В 5 часов слуга Федоров доложил о Виллие; он едва мог его расслышать, так как слух его стал особенно туг, он сам замечал это и говорил, что это происходит от лихорадки и что это у него было уже в первые дни при заболевании рожею. Он упрекал своего камердинера, что он говорит тише обыкновенного, тогда как он слышал хуже обыкновенного. Он приказал пригласить Виллие; он просил также и Виллие говорить громче. Виллие посоветовал ему предпринять лечение, но он долго отказывался. Виллие хотел, чтобы он сделал это тотчас же, но он отказывался, обещая, что он сделает это на другой день утром, тотчас, как только захотят этого от него, между тем как, принимая с вечера, он испортит себе ночь, а между тем, он надеется, она будет такою же, как и предыдущая. Виллие уверял, что действие должно произойти до ночи, и упрашивал его принять, я сзади Виллие глазами умоляла о том же. Наконец он мне сказал: «Вы держитесь того же мнения, что Виллие?» Я ответила знаком, что да. «Ну хорошо», – сказал он, и Виллие пошел приготовлять пилюли. Они были готовы через полчаса. Виллие принес их, в это время вошел князь Волконский, двух пилюль не хватало, они спрятались в рукаве, где их нашли, и смеялись над этим фокусом. Мы оставались одни еще до 7 часов вечера. Тогда он мне сказал, чтобы я его оставила, потому что приближалось действие лекарства. Я сказала ему: «Я еще увижу вас?» – «Да, сегодня вечером».

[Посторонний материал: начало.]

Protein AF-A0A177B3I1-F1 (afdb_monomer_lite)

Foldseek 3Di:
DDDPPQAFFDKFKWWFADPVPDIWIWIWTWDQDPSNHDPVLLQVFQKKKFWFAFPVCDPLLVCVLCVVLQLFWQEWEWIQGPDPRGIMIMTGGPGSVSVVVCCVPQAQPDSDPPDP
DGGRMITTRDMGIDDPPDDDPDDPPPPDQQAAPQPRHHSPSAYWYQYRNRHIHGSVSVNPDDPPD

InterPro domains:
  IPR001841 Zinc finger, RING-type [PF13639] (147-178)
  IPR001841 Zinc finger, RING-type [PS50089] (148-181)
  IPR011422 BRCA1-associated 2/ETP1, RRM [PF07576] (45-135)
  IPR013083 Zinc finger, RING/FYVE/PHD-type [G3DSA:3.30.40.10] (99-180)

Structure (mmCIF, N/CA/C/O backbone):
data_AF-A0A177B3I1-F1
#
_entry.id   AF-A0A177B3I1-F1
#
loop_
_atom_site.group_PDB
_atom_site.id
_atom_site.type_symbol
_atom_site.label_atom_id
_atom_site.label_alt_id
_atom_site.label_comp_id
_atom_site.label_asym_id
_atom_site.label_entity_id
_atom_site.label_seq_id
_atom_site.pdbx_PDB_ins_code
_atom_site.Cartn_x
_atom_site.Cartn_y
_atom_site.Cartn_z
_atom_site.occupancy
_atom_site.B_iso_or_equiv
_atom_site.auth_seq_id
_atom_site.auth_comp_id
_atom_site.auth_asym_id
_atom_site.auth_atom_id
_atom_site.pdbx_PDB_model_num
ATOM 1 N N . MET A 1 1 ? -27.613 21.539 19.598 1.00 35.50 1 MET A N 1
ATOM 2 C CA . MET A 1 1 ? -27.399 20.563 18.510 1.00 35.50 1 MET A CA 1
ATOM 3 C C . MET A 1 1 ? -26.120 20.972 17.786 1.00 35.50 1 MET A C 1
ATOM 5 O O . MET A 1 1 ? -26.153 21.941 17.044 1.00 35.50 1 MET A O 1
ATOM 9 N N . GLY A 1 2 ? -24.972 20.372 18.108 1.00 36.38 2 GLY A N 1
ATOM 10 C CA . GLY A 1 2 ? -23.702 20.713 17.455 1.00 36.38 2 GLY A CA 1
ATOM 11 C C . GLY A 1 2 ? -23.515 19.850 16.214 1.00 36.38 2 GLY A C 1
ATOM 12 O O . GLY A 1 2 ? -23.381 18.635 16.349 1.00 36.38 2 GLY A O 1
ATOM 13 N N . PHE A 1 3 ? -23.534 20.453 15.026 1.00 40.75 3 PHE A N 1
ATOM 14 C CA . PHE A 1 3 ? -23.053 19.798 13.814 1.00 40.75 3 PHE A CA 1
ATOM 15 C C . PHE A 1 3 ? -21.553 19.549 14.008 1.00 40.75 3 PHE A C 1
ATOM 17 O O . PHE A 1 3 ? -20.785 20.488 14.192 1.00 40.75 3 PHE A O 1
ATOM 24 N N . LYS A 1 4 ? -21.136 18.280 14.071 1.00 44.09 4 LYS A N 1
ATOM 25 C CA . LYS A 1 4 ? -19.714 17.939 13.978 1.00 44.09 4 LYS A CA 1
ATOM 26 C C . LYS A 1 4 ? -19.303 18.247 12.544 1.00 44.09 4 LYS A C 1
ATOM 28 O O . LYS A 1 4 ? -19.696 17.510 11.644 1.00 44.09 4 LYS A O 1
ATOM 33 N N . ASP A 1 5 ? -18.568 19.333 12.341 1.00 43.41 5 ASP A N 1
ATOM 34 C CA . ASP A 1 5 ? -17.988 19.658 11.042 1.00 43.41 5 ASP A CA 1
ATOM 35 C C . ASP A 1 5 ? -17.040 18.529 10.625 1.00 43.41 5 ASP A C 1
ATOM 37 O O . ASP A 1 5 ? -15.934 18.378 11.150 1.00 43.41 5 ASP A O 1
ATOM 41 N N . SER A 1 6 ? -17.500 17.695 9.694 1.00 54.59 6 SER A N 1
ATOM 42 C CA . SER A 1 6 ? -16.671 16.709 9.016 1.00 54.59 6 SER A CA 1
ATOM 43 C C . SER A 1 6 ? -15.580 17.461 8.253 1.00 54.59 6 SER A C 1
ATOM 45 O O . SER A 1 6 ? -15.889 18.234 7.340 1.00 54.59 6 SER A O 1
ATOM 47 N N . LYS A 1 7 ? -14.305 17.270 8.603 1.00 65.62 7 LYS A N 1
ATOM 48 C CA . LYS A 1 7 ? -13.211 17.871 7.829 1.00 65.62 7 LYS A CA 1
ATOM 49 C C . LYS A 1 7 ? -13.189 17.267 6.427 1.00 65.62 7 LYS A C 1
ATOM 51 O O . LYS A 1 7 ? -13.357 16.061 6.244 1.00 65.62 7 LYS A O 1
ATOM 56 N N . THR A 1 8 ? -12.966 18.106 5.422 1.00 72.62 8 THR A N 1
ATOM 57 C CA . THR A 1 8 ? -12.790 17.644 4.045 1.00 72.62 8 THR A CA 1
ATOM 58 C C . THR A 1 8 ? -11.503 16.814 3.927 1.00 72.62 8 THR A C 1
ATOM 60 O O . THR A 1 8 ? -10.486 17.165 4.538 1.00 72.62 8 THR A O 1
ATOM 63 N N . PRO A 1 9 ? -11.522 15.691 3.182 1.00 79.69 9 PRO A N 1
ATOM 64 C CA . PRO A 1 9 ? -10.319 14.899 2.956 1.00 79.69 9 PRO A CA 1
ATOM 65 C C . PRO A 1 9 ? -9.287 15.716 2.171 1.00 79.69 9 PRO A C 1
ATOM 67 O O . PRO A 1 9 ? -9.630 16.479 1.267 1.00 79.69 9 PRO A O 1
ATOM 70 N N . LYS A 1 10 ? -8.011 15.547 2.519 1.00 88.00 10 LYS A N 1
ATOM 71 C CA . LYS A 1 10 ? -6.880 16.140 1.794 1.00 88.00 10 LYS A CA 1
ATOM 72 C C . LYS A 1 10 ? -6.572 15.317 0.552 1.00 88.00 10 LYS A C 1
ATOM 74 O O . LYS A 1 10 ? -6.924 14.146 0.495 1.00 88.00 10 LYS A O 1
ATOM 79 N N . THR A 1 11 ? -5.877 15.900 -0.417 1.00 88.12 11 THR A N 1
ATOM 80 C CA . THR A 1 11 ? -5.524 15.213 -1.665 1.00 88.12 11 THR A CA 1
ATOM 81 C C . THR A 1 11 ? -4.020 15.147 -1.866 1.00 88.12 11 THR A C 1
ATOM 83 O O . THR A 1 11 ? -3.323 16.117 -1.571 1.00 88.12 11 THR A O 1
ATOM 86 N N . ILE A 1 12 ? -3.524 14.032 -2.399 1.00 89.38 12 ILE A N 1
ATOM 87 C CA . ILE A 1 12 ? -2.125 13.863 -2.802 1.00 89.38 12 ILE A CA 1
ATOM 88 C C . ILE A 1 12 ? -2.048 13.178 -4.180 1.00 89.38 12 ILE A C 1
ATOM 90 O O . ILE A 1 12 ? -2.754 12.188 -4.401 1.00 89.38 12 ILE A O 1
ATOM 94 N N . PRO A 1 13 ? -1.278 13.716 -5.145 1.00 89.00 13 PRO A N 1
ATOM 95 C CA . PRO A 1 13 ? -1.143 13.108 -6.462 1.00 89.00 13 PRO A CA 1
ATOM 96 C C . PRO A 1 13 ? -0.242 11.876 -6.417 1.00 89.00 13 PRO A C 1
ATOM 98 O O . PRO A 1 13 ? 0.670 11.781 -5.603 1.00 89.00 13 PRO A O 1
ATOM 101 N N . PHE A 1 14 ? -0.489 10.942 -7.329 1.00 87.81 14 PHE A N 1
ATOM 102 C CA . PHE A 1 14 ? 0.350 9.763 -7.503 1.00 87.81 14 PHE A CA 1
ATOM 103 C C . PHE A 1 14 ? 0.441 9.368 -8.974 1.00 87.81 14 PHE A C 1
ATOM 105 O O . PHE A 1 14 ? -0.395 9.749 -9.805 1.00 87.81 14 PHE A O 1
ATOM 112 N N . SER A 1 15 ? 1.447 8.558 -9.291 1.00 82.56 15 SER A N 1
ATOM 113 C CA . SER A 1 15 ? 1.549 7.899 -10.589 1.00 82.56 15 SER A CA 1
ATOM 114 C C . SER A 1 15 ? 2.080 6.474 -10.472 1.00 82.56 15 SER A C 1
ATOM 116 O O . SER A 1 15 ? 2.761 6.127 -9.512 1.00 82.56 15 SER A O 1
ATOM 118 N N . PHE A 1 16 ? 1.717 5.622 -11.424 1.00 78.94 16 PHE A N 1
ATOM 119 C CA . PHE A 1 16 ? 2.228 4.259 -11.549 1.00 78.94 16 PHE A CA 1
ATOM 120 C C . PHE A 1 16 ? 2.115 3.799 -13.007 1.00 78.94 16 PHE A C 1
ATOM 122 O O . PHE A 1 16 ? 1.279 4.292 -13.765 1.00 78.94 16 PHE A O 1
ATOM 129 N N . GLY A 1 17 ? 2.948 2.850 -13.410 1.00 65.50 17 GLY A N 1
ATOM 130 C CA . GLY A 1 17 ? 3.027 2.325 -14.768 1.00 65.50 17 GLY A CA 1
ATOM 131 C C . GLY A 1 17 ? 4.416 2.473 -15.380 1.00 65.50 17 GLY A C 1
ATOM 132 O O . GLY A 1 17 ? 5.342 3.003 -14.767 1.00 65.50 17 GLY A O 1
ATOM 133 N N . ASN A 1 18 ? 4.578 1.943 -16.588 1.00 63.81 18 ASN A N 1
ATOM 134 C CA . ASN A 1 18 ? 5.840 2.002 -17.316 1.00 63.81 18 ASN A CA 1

Но так как до 9 часов вечера он не присылал за мной, я приказала позвать Виллие, который сказал мне, что лекарство отлично подействовало и что он после этого заснул и теперь еще спит. Виллие принялся весело болтать, наконец я ему поручила сказать императору, если он его увидит, когда тот проснется, что я уже легла спать, так как уже поздно, и пожелала спокойной ночи Виллие. Действительно, он спал на канапе до полуночи и проснулся только, чтобы перейти на кровать.
В субботу 7-го он пришел ко мне между 11 и 12 часами. Он сказал мне, что чувствует себя лучше: «Вчера, когда я сидел там, я испытывал какое-то крайне тягостное ощущение, и вечером, когда я просил вас оставить меня вследствие действия лекарства – это было не столько потому, ибо действие наступило только через двадцать минут, а потому, что я чувствовал какое-то смутное беспокойство, мне было стыдно, если бы меня увидели в таком состоянии: я не знал, куда мне деваться». Он согласился, что потом ему помогли; он был как всегда желт, но более весел. Мы занялись раковинами, которые я собрала; наконец он сказал, что я должна идти гулять, а он пойдет работать. Я уговаривала его не работать по стольку, что это ему повредило накануне. Он отвечал мне: «Это сделалось столь привычным для меня, что я не могу без этого обходиться, и я чувствую пустоту в голове, когда ничего не делаю; если я оставлю свой пост, то мне придется поглощать целые библиотеки, иначе я сойду с ума».
Когда я возвратилась с прогулки, он прислал мне последнее письмо, приглашая меня присутствовать за его обедом. Я поспешила туда. Он ел суп с крупой и сухую кашу с бульоном. Он продолжал принимать слабительные средства; после своего скромного обеда он ходил по комнате, остановился около одного из комодов и привел в порядок пакеты с бумагами для отправки; но через некоторое время он мне сказал: «Вам нужно меня скоро оставить, ибо мое лекарство действует, мой желудок не удерживает ничего». Он отослал меня обедать.
Между 3 и 4 часами он пришел ко мне и застал меня лежащей на диване, который он делал для меня и из которого я сделала себе кровать. Я ему сказала, что, собственно говоря, ему бы следовало лечь, а не мне, и приглашала его лечь, он сначала было поколебался, а потом сказал, что теперь же отправится лечь к себе. Мы немного побеседовали. Потом он поднялся и сказал: «Я пришел узнать, почему вы не отправились на прогулку, после обеда была такая хорошая погода». Я ему сказала, что дышала воздухом в окно и что я получила два удовольствия: слушать море и слышать звон прекрасного колокола греческой церкви Константина и Елены; я с таким увлечением описывала ему звон этого колокола, что он сказал мне с улыбкой: «Вот вы увидите, что вам так здесь понравится, что вы не сможете отсюда уехать». Около 7 часов он пригласил меня к себе.